Gov. Neil Abercrombie would – if necessary – have the state exercise its right to eminent domain to condemn Molokai lands for a wind-energy project, “if residents agree that a project can be done in a pono way.”
The governor’s comment is contained in a March 3 position statement on a potential Molokai wind farm when it looked like First Wind and Molokai Properties were going to be unable to reach a deal on a wind-energy project for the island. After that happened, the landowner announced that it was teaming up with a new company, San Francisco-based Pattern Energy Group, to proceed with the project.
The governor’s spokeswoman, Donalyn Dela Cruz, said Friday that the use of the state’s power to condemn property on Molokai looks moot because there now appears to be a wind-energy project moving forward.
However, “we are watching closely to see what happens,” she said.
The governor’s position statement on the Molokai wind farm project seeks a middle ground between Abercrombie’s support for alternative-energy projects and his desire to be sensitive to the community and its needs.

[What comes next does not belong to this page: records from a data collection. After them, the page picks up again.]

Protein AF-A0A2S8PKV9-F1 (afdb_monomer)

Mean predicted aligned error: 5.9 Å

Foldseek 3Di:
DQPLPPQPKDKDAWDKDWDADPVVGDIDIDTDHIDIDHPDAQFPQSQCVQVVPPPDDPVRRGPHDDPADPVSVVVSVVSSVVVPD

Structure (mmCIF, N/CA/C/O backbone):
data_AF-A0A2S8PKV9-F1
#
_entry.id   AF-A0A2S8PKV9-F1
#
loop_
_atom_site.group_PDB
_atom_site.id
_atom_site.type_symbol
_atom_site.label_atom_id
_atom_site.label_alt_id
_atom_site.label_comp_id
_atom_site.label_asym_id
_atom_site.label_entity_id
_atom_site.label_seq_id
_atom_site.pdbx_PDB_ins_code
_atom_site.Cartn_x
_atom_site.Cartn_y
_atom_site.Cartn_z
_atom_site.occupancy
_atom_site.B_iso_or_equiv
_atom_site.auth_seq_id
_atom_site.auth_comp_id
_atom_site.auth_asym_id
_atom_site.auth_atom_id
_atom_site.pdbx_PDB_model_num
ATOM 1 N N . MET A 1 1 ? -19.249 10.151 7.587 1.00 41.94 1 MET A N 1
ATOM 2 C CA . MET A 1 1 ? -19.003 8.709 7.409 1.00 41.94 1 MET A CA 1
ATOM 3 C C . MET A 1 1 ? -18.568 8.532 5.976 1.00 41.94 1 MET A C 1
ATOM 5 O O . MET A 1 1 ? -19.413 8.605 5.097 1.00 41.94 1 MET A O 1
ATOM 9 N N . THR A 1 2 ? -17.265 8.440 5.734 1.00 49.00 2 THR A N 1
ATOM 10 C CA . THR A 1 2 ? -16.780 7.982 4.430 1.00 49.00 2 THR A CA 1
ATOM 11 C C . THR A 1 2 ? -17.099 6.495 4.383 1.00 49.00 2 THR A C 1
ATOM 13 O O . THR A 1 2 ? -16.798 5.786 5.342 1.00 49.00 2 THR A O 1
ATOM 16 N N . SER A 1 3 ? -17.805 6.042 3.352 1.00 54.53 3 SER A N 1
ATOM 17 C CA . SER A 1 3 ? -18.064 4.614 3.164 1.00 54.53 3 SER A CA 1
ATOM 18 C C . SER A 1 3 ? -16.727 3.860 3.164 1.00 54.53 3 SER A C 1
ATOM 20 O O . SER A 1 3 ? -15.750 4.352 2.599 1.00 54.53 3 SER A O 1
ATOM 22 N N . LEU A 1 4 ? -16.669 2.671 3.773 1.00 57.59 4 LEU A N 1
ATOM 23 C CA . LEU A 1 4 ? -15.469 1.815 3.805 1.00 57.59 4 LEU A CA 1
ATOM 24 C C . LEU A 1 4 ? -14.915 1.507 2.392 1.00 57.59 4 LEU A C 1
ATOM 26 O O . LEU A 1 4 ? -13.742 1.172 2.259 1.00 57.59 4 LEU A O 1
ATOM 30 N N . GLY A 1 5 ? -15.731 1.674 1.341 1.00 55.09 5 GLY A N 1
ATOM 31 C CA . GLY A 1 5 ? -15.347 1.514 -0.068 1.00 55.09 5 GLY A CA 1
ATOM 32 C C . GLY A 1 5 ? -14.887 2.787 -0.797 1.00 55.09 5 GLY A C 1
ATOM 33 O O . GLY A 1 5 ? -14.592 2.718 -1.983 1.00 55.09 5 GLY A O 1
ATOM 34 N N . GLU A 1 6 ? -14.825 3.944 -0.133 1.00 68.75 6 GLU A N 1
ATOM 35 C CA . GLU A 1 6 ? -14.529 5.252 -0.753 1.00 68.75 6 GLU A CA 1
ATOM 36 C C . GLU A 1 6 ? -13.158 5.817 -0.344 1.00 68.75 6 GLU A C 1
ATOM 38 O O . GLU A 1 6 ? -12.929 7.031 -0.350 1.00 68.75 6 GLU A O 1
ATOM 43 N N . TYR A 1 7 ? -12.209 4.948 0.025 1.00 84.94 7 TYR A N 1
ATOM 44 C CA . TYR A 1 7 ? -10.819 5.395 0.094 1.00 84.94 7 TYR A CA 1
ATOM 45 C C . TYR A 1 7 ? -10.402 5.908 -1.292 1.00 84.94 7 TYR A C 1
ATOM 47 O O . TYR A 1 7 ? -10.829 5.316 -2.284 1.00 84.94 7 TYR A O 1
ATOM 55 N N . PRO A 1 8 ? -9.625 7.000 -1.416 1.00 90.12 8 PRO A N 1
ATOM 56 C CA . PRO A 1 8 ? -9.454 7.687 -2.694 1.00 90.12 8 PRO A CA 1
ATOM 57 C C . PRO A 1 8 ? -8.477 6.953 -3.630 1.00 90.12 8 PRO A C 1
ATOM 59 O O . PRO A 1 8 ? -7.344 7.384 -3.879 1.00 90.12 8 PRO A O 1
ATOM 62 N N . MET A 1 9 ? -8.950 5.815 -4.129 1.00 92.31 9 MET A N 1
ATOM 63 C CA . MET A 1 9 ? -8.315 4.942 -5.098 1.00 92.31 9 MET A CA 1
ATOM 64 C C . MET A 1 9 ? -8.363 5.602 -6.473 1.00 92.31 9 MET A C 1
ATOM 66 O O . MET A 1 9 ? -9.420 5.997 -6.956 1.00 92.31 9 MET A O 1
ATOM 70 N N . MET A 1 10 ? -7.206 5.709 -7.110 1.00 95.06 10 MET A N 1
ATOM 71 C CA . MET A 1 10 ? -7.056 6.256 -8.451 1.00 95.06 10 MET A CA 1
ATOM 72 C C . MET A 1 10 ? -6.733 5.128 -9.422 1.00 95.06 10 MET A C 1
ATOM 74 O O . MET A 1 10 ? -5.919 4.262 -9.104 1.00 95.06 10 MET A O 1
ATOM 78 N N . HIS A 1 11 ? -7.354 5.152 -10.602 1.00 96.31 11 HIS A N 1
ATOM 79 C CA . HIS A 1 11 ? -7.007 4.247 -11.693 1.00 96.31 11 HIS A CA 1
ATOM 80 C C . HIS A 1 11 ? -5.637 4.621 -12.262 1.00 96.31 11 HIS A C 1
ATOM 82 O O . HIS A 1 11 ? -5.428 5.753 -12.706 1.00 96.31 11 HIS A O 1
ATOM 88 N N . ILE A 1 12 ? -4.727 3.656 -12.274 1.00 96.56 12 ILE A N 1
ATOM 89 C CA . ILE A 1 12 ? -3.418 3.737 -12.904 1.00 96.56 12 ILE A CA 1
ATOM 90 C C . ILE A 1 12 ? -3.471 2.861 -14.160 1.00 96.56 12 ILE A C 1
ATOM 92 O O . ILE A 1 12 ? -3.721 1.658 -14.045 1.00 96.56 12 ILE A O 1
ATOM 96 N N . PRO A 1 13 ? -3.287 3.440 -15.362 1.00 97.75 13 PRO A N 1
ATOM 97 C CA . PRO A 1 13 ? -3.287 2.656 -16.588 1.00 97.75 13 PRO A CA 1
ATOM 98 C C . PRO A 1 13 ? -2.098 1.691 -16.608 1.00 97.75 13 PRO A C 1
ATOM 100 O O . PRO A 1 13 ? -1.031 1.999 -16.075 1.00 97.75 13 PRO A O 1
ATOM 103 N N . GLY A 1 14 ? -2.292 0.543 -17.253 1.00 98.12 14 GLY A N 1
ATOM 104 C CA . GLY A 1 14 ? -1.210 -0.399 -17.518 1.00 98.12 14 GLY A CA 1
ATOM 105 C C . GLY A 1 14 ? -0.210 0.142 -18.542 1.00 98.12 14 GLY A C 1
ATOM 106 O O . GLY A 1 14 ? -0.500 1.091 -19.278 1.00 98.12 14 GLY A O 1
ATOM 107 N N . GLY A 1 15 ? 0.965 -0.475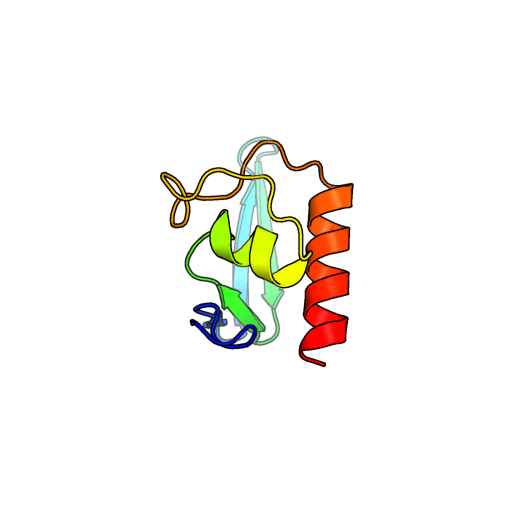 -18.587 1.00 97.81 15 GLY A N 1
ATOM 108 C CA . GLY A 1 15 ? 2.029 -0.144 -19.528 1.00 97.81 15 GLY A CA 1
ATOM 109 C C . GLY A 1 15 ? 3.418 -0.530 -19.029 1.00 97.81 15 GLY A C 1
ATOM 110 O O . GLY A 1 15 ? 3.580 -1.147 -17.976 1.00 97.81 15 GLY A O 1
ATOM 111 N N . ASP A 1 16 ? 4.430 -0.129 -19.797 1.00 98.06 16 ASP A N 1
ATOM 112 C CA . ASP A 1 16 ? 5.835 -0.356 -19.469 1.00 98.06 16 ASP A CA 1
ATOM 113 C C . ASP A 1 16 ? 6.377 0.716 -18.518 1.00 98.06 16 ASP A C 1
ATOM 115 O O . ASP A 1 16 ? 6.401 1.910 -18.832 1.00 98.06 16 ASP A O 1
ATOM 119 N N . VAL A 1 17 ? 6.883 0.285 -17.363 1.00 96.88 17 VAL A N 1
ATOM 120 C CA . VAL A 1 17 ? 7.523 1.148 -16.365 1.00 96.88 17 VAL A CA 1
ATOM 121 C C . VAL A 1 17 ? 9.026 0.899 -16.348 1.00 96.88 17 VAL A C 1
ATOM 123 O O . VAL A 1 17 ? 9.485 -0.216 -16.099 1.00 96.88 17 VAL A O 1
ATOM 126 N N . ALA A 1 18 ? 9.809 1.958 -16.557 1.00 97.19 18 ALA A N 1
ATOM 127 C CA . ALA A 1 18 ? 11.259 1.920 -16.407 1.00 97.19 18 ALA A CA 1
ATOM 128 C C . ALA A 1 18 ? 11.647 2.106 -14.931 1.00 97.19 18 ALA A C 1
ATOM 130 O O . ALA A 1 18 ? 11.422 3.164 -14.342 1.00 97.19 18 ALA A O 1
ATOM 131 N N . LEU A 1 19 ? 12.252 1.081 -14.332 1.00 97.19 19 LEU A N 1
ATOM 132 C CA . LEU A 1 19 ? 12.738 1.091 -12.955 1.00 97.19 19 LEU A CA 1
A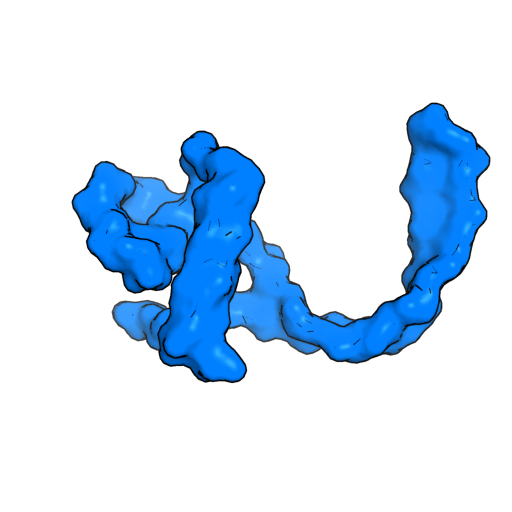TOM 133 C C . LEU A 1 19 ? 14.248 1.332 -12.904 1.00 97.19 19 LEU A C 1
ATOM 135 O O . LEU A 1 19 ? 15.008 0.882 -13.767 1.00 97.19 19 LEU A O 1
ATOM 139 N N . ARG A 1 20 ? 14.692 2.024 -11.851 1.00 97.19 20 ARG A N 1
ATOM 140 C CA . ARG A 1 20 ? 16.104 2.299 -11.577 1.00 97.19 20 ARG A CA 1
ATOM 141 C C . ARG A 1 20 ? 16.397 2.113 -10.093 1.00 97.19 20 ARG A C 1
ATOM 143 O O . ARG A 1 20 ? 15.767 2.751 -9.256 1.00 97.19 20 ARG A O 1
ATOM 150 N N . ASP A 1 21 ? 17.377 1.272 -9.779 1.00 96.62 21 ASP A N 1
ATOM 151 C CA . ASP A 1 21 ? 17.935 1.149 -8.433 1.00 96.62 21 ASP A CA 1
ATOM 152 C C . ASP A 1 21 ? 19.385 1.636 -8.434 1.00 96.62 21 ASP A C 1
ATOM 154 O O . ASP A 1 21 ? 20.294 0.954 -8.917 1.00 96.62 21 ASP A O 1
ATOM 158 N N . ASP A 1 22 ? 19.596 2.826 -7.873 1.00 95.06 22 ASP A N 1
ATOM 159 C CA . ASP A 1 22 ? 20.908 3.473 -7.806 1.00 95.06 22 ASP A CA 1
ATOM 160 C C . ASP A 1 22 ? 21.873 2.786 -6.844 1.00 95.06 22 ASP A C 1
ATOM 162 O O . ASP A 1 22 ? 23.087 2.852 -7.042 1.00 95.06 22 ASP A O 1
ATOM 166 N N . ARG A 1 23 ? 21.358 2.085 -5.828 1.00 95.62 23 ARG A N 1
ATOM 167 C CA . ARG A 1 23 ? 22.195 1.409 -4.826 1.00 95.62 23 ARG A CA 1
ATOM 168 C C . ARG A 1 23 ? 22.953 0.243 -5.451 1.00 95.62 23 ARG A C 1
ATOM 170 O O . ARG A 1 23 ? 24.088 -0.022 -5.072 1.00 95.62 23 ARG A O 1
ATOM 177 N N . VAL A 1 24 ? 22.328 -0.428 -6.422 1.00 95.06 24 VAL A N 1
ATOM 178 C CA . VAL A 1 24 ? 22.909 -1.560 -7.167 1.00 95.06 24 VAL A CA 1
ATOM 179 C C . VAL A 1 24 ? 23.201 -1.233 -8.636 1.00 95.06 24 VAL A C 1
ATOM 181 O O . VAL A 1 24 ? 23.573 -2.125 -9.393 1.00 95.06 24 VAL A O 1
ATOM 184 N N . LYS A 1 25 ? 23.051 0.036 -9.046 1.00 96.12 25 LYS A N 1
ATOM 185 C CA . LYS A 1 25 ? 23.270 0.541 -10.416 1.00 96.12 25 LYS A CA 1
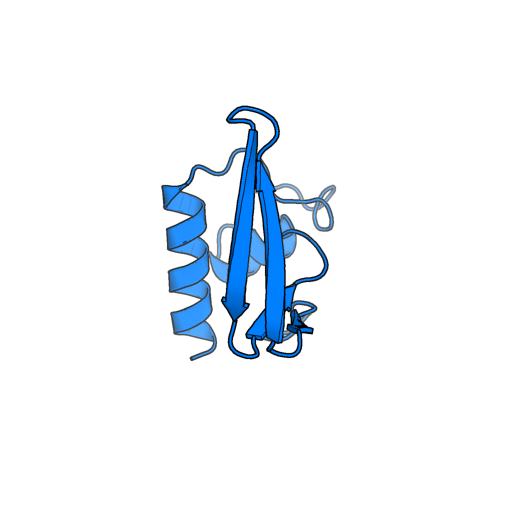ATOM 186 C C . LYS A 1 25 ? 22.567 -0.284 -11.499 1.00 96.12 25 LYS A C 1
ATOM 188 O O . LYS A 1 25 ? 23.154 -0.593 -12.536 1.00 96.12 25 LYS A O 1
ATOM 193 N N . ARG A 1 26 ? 21.309 -0.651 -11.260 1.00 97.25 26 ARG A N 1
ATOM 194 C CA . ARG A 1 26 ? 20.518 -1.467 -12.188 1.00 97.25 26 ARG A CA 1
ATOM 195 C C . ARG A 1 26 ? 19.348 -0.668 -12.745 1.00 97.25 26 ARG A C 1
ATOM 197 O O . ARG A 1 26 ? 18.703 0.083 -12.017 1.00 97.25 26 ARG A O 1
ATOM 204 N N . SER A 1 27 ? 19.039 -0.893 -14.018 1.00 97.38 27 SER A N 1
ATOM 205 C CA . SER A 1 27 ? 17.812 -0.415 -14.655 1.00 97.38 27 SER A CA 1
ATOM 206 C C . SER A 1 27 ? 17.170 -1.538 -15.459 1.00 97.38 27 SER A C 1
ATOM 208 O O . SER A 1 27 ? 17.877 -2.380 -16.013 1.00 97.38 27 SER A O 1
ATOM 210 N N . TRP A 1 28 ? 15.843 -1.595 -15.459 1.00 96.88 28 TRP A N 1
ATOM 211 C CA . TRP A 1 28 ? 15.064 -2.588 -16.199 1.00 96.88 28 TRP A CA 1
ATOM 212 C C . TRP A 1 28 ? 13.639 -2.079 -16.416 1.00 96.88 28 TRP A C 1
ATOM 214 O O . TRP A 1 28 ? 13.174 -1.220 -15.669 1.00 96.88 28 TRP A O 1
ATOM 224 N N . ASN A 1 29 ? 12.952 -2.625 -17.417 1.00 97.62 29 ASN A N 1
ATOM 225 C CA . ASN A 1 29 ? 11.541 -2.340 -17.658 1.00 97.62 29 ASN A CA 1
ATOM 226 C C . ASN A 1 29 ? 10.674 -3.462 -17.082 1.00 97.62 29 ASN A C 1
ATOM 228 O O . ASN A 1 29 ? 11.099 -4.621 -17.043 1.00 97.62 29 ASN A O 1
ATOM 232 N N . VAL A 1 30 ? 9.476 -3.104 -16.629 1.00 97.75 30 VAL A N 1
ATOM 233 C CA . VAL A 1 30 ? 8.439 -4.035 -16.177 1.00 97.75 30 VAL A CA 1
ATOM 234 C C . VAL A 1 30 ? 7.127 -3.641 -16.836 1.00 97.75 30 VAL A C 1
ATOM 236 O O . VAL A 1 30 ? 6.727 -2.482 -16.741 1.00 97.75 30 VAL A O 1
ATOM 239 N N . GLU A 1 31 ? 6.466 -4.604 -17.465 1.00 98.06 31 GLU A N 1
ATOM 240 C CA . GLU A 1 31 ? 5.087 -4.464 -17.925 1.00 98.06 31 GLU A CA 1
ATOM 241 C C . GLU A 1 31 ? 4.145 -4.637 -16.726 1.00 98.06 31 GLU A C 1
ATOM 243 O O . GLU A 1 31 ? 4.275 -5.595 -15.957 1.00 98.06 31 GLU A O 1
ATOM 248 N N . LEU A 1 32 ? 3.227 -3.691 -16.534 1.00 97.62 32 LEU A N 1
ATOM 249 C CA . LEU A 1 32 ? 2.198 -3.744 -15.499 1.00 97.62 32 LEU A CA 1
ATOM 250 C C . LEU A 1 32 ? 0.813 -3.688 -16.137 1.00 97.62 32 LEU A C 1
ATOM 252 O O . LEU A 1 32 ? 0.549 -2.831 -16.982 1.00 97.62 32 LEU A O 1
ATOM 256 N N . ASP A 1 33 ? -0.091 -4.539 -15.660 1.00 98.44 33 ASP A N 1
ATOM 257 C CA . ASP A 1 33 ? -1.520 -4.396 -15.926 1.00 98.44 33 ASP A CA 1
ATOM 258 C C . ASP A 1 33 ? -2.071 -3.115 -15.282 1.00 98.44 33 ASP A C 1
ATOM 260 O O . ASP A 1 33 ? -1.459 -2.533 -14.386 1.00 98.44 33 ASP A O 1
ATOM 264 N N . ALA A 1 34 ? -3.251 -2.671 -15.718 1.00 98.25 34 ALA A N 1
ATOM 265 C CA . ALA A 1 34 ? -3.944 -1.565 -15.064 1.00 98.25 34 ALA A CA 1
ATOM 266 C C . ALA A 1 34 ? -4.379 -1.952 -13.640 1.00 98.25 34 ALA A C 1
ATOM 268 O O . ALA A 1 34 ? -4.867 -3.059 -13.403 1.00 98.25 34 ALA A O 1
ATOM 269 N N . PHE A 1 35 ? -4.249 -1.028 -12.688 1.00 96.38 35 PHE A N 1
ATOM 270 C CA . PHE A 1 35 ? -4.632 -1.253 -11.292 1.00 96.38 35 PHE A CA 1
ATOM 271 C C . PHE A 1 35 ? -5.139 0.027 -10.630 1.00 96.38 35 PHE A C 1
ATOM 273 O O . PHE A 1 35 ? -5.003 1.127 -11.159 1.00 96.38 35 PHE A O 1
ATOM 280 N N . PHE A 1 36 ? -5.717 -0.108 -9.438 1.00 95.38 36 PHE A N 1
ATOM 281 C CA . PHE A 1 36 ? -6.081 1.029 -8.599 1.00 95.38 36 PHE A CA 1
ATOM 282 C C . PHE A 1 36 ? -5.095 1.191 -7.444 1.00 95.38 36 PHE A C 1
ATOM 284 O O . PHE A 1 36 ? -4.709 0.214 -6.806 1.00 95.38 36 PHE A O 1
ATOM 291 N N . MET A 1 37 ? -4.724 2.430 -7.130 1.00 94.94 37 MET A N 1
ATOM 292 C CA . MET A 1 37 ? -3.878 2.750 -5.981 1.00 94.94 37 MET A CA 1
ATOM 293 C C . MET A 1 37 ? -4.368 4.019 -5.294 1.00 94.94 37 MET A C 1
ATOM 295 O O . MET A 1 37 ? -4.718 5.000 -5.949 1.00 94.94 37 MET A O 1
ATOM 299 N N . ALA A 1 38 ? -4.392 4.012 -3.962 1.00 94.00 38 ALA A N 1
ATOM 300 C CA . ALA A 1 38 ? -4.717 5.205 -3.194 1.00 94.00 38 ALA A CA 1
ATOM 301 C C . ALA A 1 38 ? -3.658 6.293 -3.418 1.00 94.00 38 ALA A C 1
ATOM 303 O O . ALA A 1 38 ? -2.463 6.029 -3.291 1.00 94.00 38 ALA A O 1
ATOM 304 N N . HIS A 1 39 ? -4.083 7.530 -3.690 1.00 91.88 39 HIS A N 1
ATOM 305 C CA . HIS A 1 39 ? -3.147 8.652 -3.853 1.00 91.88 39 HIS A CA 1
ATOM 306 C C . HIS A 1 39 ? -2.687 9.268 -2.517 1.00 91.88 39 HIS A C 1
ATOM 308 O O . HIS A 1 39 ? -1.848 10.168 -2.503 1.00 91.88 39 HIS A O 1
ATOM 314 N N . VAL A 1 40 ? -3.226 8.783 -1.391 1.00 92.56 40 VAL A N 1
ATOM 315 C CA . VAL A 1 40 ? -2.792 9.124 -0.029 1.00 92.56 40 VAL A CA 1
ATOM 316 C C . VAL A 1 40 ? -2.545 7.851 0.792 1.00 92.56 40 VAL A C 1
ATOM 318 O O . VAL A 1 40 ? -3.261 6.864 0.605 1.00 92.56 40 VAL A O 1
ATOM 321 N N . PRO A 1 41 ? -1.578 7.849 1.732 1.00 94.81 41 PRO A N 1
ATOM 322 C CA . PRO A 1 41 ? -1.369 6.726 2.650 1.00 94.81 41 PRO A CA 1
ATOM 323 C C . PRO A 1 41 ? -2.607 6.453 3.503 1.00 94.81 41 PRO A C 1
ATOM 325 O O . PRO A 1 41 ? -3.339 7.395 3.797 1.00 94.81 41 PRO A O 1
ATOM 328 N N . VAL A 1 42 ? -2.806 5.208 3.955 1.00 93.62 42 VAL A N 1
ATOM 329 C CA . VAL A 1 42 ? -3.875 4.823 4.903 1.00 93.62 42 VAL A CA 1
ATOM 330 C C . VAL A 1 42 ? -3.844 5.732 6.138 1.00 93.62 42 VAL A C 1
ATOM 332 O O . VAL A 1 42 ? -2.808 5.859 6.792 1.00 93.62 42 VAL A O 1
ATOM 335 N N . THR A 1 43 ? -4.964 6.384 6.454 1.00 92.12 43 THR A N 1
ATOM 336 C CA . THR A 1 43 ? -5.075 7.288 7.609 1.00 92.12 43 THR A CA 1
ATOM 337 C C . THR A 1 43 ? -5.435 6.547 8.894 1.00 92.12 43 THR A C 1
ATOM 339 O O . THR A 1 43 ? -5.958 5.434 8.845 1.00 92.12 43 THR A O 1
ATOM 342 N N . ASN A 1 44 ? -5.200 7.172 10.055 1.00 90.94 44 ASN A N 1
ATOM 343 C CA . ASN A 1 44 ? -5.609 6.602 11.346 1.00 90.94 44 ASN A CA 1
ATOM 344 C C . ASN A 1 44 ? -7.114 6.284 11.379 1.00 90.94 44 ASN A C 1
ATOM 346 O O . ASN A 1 44 ? -7.481 5.202 11.814 1.00 90.94 44 ASN A O 1
ATOM 350 N N . ALA A 1 45 ? -7.974 7.175 10.872 1.00 89.06 45 ALA A N 1
ATOM 351 C CA . ALA A 1 45 ? -9.413 6.912 10.859 1.00 89.06 45 ALA A CA 1
ATOM 352 C C . ALA A 1 45 ? -9.800 5.744 9.953 1.00 89.06 45 ALA A C 1
ATOM 354 O O . ALA A 1 45 ? -10.591 4.909 10.367 1.00 89.06 45 ALA A O 1
ATOM 355 N N . PHE A 1 46 ? -9.222 5.644 8.754 1.00 91.12 46 PHE A N 1
ATOM 356 C CA . PHE A 1 46 ? -9.555 4.532 7.864 1.00 91.12 46 PHE A CA 1
ATOM 357 C C . PHE A 1 46 ? -9.062 3.188 8.412 1.00 91.12 46 PHE A C 1
ATOM 359 O O . PHE A 1 46 ? -9.762 2.184 8.322 1.00 91.12 46 PHE A O 1
ATOM 366 N N . TYR A 1 47 ? -7.877 3.175 9.027 1.00 91.75 47 TYR A N 1
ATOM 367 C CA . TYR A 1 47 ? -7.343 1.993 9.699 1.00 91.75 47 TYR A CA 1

“Producing our own energy in Hawaii is crucial for our survival,” Abercrombie said in his position statement. “The proposed ‘Big Wind’ project that would produce electricity on Lanai and Molokai can be a crucial part of the equation. It would be an important step in my stated goal of connecting our islands so that we can be more self-sufficient and sustainable.”
However, the governor said the wind projects “must proceed in a way that produces benefits for the people and the communities of those islands.” He said, “These community benefits should help move the islands toward sustainable futures of their own. Because I expect those benefits to be substantial, I believe it is imperative that both islands – Molokai and Lanai – have the opportunity to participate.”
The governor also said the wind projects must represent the majority interests of residents of the respective islands.
“No individual or private interest should have the ability to veto the entire project because of their objections as long as their views are considered and discussed with respect,” Abercrombie said. “If the Molokai landowner is incapable of participating in a viable plan for the island, the state is willing to exercise its right to condemn lands for this public purpose, again, if residents agree that a project can be done in a pono way.”
The proposed wind farm on Molokai would have 90 wind turbines with a capacity of 200 megawatts to transmit wind-generated electricity to Oahu via an undersea cable. Molokai Properties broke off talks with First Wind in November after two rounds of negotiations in which the two sides were unable to reach an agreement on a land price and the approach to community involvement.
The other half of the “Big Wind” project is on Lanai, where residents turned out in force in February to express strong opposition to bringing the project to their island. Residents expressed concern about how the project proposed by Castle & Cooke could impact the environment, cultural sites, hunting access and scenic views if it were to proceed on 12,800 acres on the northwestern end of the island.
Pattern Energy officials said they hoped they would do a better job than First Wind in overcoming similar community opposition on Molokai.
The company aims to locate wind turbines on 11,000 acres leased from Molokai Properties both north and south of Maunaloa.